The lines to reproduce from the material below are those from the one containing "ATOM 31 C CA" through the one containing "ATOM 50 O O", both included; write them out exactly and add nothing.

========================================================================

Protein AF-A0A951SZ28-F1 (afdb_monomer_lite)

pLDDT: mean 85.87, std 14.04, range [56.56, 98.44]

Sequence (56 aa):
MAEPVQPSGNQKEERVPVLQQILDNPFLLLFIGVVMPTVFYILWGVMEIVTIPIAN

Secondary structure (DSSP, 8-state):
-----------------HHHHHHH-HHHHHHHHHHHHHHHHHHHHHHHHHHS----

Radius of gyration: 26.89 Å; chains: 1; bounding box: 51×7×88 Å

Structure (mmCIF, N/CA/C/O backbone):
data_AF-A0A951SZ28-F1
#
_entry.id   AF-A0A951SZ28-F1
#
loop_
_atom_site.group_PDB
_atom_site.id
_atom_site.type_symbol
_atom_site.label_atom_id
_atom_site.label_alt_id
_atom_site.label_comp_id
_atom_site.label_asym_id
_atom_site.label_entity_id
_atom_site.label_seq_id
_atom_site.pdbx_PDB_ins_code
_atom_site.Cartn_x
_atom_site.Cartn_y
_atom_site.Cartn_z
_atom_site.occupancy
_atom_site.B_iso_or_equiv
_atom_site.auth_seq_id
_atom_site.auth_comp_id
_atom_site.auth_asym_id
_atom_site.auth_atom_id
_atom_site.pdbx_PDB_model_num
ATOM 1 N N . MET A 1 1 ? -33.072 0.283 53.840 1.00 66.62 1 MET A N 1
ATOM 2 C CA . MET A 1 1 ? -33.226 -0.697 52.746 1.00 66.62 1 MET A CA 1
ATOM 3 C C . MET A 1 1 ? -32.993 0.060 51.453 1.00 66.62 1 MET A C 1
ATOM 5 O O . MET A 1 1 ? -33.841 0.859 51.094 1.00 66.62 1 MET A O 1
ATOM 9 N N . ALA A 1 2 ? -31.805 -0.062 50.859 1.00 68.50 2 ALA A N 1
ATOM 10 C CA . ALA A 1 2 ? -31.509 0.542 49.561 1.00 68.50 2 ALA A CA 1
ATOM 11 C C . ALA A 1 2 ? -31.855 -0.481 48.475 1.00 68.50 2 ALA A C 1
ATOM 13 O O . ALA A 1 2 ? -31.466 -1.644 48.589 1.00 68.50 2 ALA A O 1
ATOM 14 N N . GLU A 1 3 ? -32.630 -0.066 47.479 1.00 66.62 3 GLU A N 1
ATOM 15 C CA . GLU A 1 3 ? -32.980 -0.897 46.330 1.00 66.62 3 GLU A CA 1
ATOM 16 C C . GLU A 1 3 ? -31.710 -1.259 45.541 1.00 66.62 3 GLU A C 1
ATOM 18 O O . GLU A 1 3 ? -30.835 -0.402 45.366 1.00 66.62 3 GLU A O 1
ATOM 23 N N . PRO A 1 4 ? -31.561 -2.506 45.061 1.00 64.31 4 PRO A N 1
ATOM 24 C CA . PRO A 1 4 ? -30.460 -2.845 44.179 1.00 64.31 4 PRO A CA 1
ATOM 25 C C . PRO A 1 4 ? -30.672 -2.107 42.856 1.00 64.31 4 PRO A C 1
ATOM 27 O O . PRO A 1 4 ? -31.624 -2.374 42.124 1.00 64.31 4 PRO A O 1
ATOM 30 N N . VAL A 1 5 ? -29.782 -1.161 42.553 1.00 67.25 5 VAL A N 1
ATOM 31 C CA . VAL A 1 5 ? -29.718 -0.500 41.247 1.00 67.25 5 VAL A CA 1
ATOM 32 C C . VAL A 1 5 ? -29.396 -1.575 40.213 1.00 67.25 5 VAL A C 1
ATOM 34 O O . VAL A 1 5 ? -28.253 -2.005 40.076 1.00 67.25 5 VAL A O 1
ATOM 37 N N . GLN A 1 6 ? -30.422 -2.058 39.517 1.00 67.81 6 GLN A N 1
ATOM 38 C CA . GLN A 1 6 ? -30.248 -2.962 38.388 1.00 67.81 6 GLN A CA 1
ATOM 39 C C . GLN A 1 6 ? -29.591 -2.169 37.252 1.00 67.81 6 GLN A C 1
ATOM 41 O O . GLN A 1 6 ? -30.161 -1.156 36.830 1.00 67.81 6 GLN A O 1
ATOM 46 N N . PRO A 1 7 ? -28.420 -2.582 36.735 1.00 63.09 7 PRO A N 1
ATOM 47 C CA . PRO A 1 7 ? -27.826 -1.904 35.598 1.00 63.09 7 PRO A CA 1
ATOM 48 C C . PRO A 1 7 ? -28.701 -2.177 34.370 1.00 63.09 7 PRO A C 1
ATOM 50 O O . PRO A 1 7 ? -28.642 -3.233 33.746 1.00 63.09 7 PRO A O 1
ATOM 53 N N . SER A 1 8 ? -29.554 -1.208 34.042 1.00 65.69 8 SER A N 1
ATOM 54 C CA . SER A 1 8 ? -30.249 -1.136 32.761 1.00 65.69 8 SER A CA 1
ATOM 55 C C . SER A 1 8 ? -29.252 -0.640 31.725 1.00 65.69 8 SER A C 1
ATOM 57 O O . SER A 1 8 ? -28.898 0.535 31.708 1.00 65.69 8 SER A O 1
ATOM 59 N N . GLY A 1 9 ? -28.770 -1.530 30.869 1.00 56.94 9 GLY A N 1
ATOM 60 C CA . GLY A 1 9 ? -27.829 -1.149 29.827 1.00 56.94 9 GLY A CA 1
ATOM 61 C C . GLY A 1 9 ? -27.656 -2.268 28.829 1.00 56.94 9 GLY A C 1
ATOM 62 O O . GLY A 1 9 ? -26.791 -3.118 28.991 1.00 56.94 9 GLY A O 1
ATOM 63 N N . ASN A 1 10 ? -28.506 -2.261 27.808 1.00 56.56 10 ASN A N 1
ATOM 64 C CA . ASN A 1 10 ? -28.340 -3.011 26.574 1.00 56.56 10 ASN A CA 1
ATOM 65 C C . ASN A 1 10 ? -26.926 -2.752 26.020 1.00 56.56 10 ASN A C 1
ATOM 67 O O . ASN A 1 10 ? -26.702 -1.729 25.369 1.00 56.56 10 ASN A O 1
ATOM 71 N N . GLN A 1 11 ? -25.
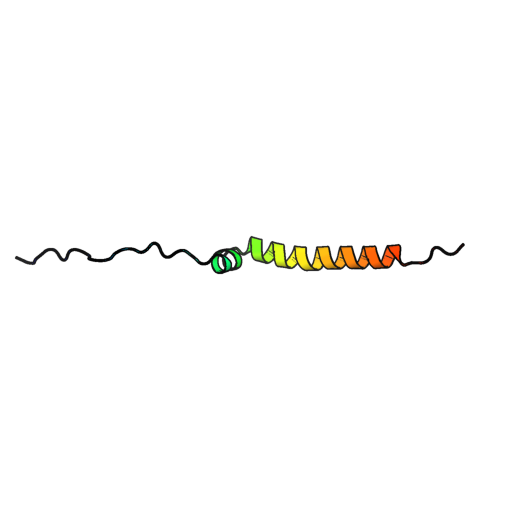972 -3.634 26.330 1.00 59.56 11 GLN A N 1
ATOM 72 C CA . GLN A 1 11 ? -24.633 -3.633 25.749 1.00 59.56 11 GLN A CA 1
ATOM 73 C C . GLN A 1 11 ? -24.796 -4.016 24.280 1.00 59.56 11 GLN A C 1
ATOM 75 O O . GLN A 1 11 ? -24.674 -5.176 23.900 1.00 59.56 11 GLN A O 1
ATOM 80 N N . LYS A 1 12 ? -25.158 -3.034 23.451 1.00 60.94 12 LYS A N 1
ATOM 81 C CA . LYS A 1 12 ? -24.983 -3.133 22.009 1.00 60.94 12 LYS A CA 1
ATOM 82 C C . LYS A 1 12 ? -23.500 -3.375 21.808 1.00 60.94 12 LYS A C 1
ATOM 84 O O . LYS A 1 12 ? -22.705 -2.464 21.998 1.00 60.94 12 LYS A O 1
ATOM 89 N N . GLU A 1 13 ? -23.162 -4.617 21.505 1.00 65.12 13 GLU A N 1
ATOM 90 C CA . GLU A 1 13 ? -21.850 -5.037 21.051 1.00 65.12 13 GLU A CA 1
ATOM 91 C C . GLU A 1 13 ? -21.458 -4.100 19.902 1.00 65.12 13 GLU A C 1
ATOM 93 O O . GLU A 1 13 ? -22.013 -4.155 18.800 1.00 65.12 13 GLU A O 1
ATOM 98 N N . GLU A 1 14 ? -20.628 -3.109 20.219 1.00 71.25 14 GLU A N 1
ATOM 99 C CA . GLU A 1 14 ? -20.293 -2.031 19.305 1.00 71.25 14 GLU A CA 1
ATOM 100 C C . GLU A 1 14 ? -19.391 -2.643 18.234 1.00 71.25 14 GLU A C 1
ATOM 102 O O . GLU A 1 14 ? -18.221 -2.941 18.475 1.00 71.25 14 GLU A O 1
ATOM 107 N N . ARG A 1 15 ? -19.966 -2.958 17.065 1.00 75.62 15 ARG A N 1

========================================================================

Result of this task:
ATOM 31 C CA . VAL A 1 5 ? -29.718 -0.500 41.247 1.00 67.25 5 VAL A CA 1
ATOM 32 C C . VAL A 1 5 ? -29.396 -1.575 40.213 1.00 67.25 5 VAL A C 1
ATOM 34 O O . VAL A 1 5 ? -28.253 -2.005 40.076 1.00 67.25 5 VAL A O 1
ATOM 37 N N . GLN A 1 6 ? -30.422 -2.058 39.517 1.00 67.81 6 GLN A N 1
ATOM 38 C CA . GLN A 1 6 ? -30.248 -2.962 38.388 1.00 67.81 6 GLN A CA 1
ATOM 39 C C . GLN A 1 6 ? -29.591 -2.169 37.252 1.00 67.81 6 GLN A C 1
ATOM 41 O O . GLN A 1 6 ? -30.161 -1.156 36.830 1.00 67.81 6 GLN A O 1
ATOM 46 N N . PRO A 1 7 ? -28.420 -2.582 36.735 1.00 63.09 7 PRO A N 1
ATOM 47 C CA . PRO A 1 7 ? -27.826 -1.904 35.598 1.00 63.09 7 PRO A CA 1
ATOM 48 C C . PRO A 1 7 ? -28.701 -2.177 34.370 1.00 63.09 7 PRO A C 1
ATOM 50 O O . PRO A 1 7 ? -28.642 -3.233 33.746 1.00 63.09 7 PRO A O 1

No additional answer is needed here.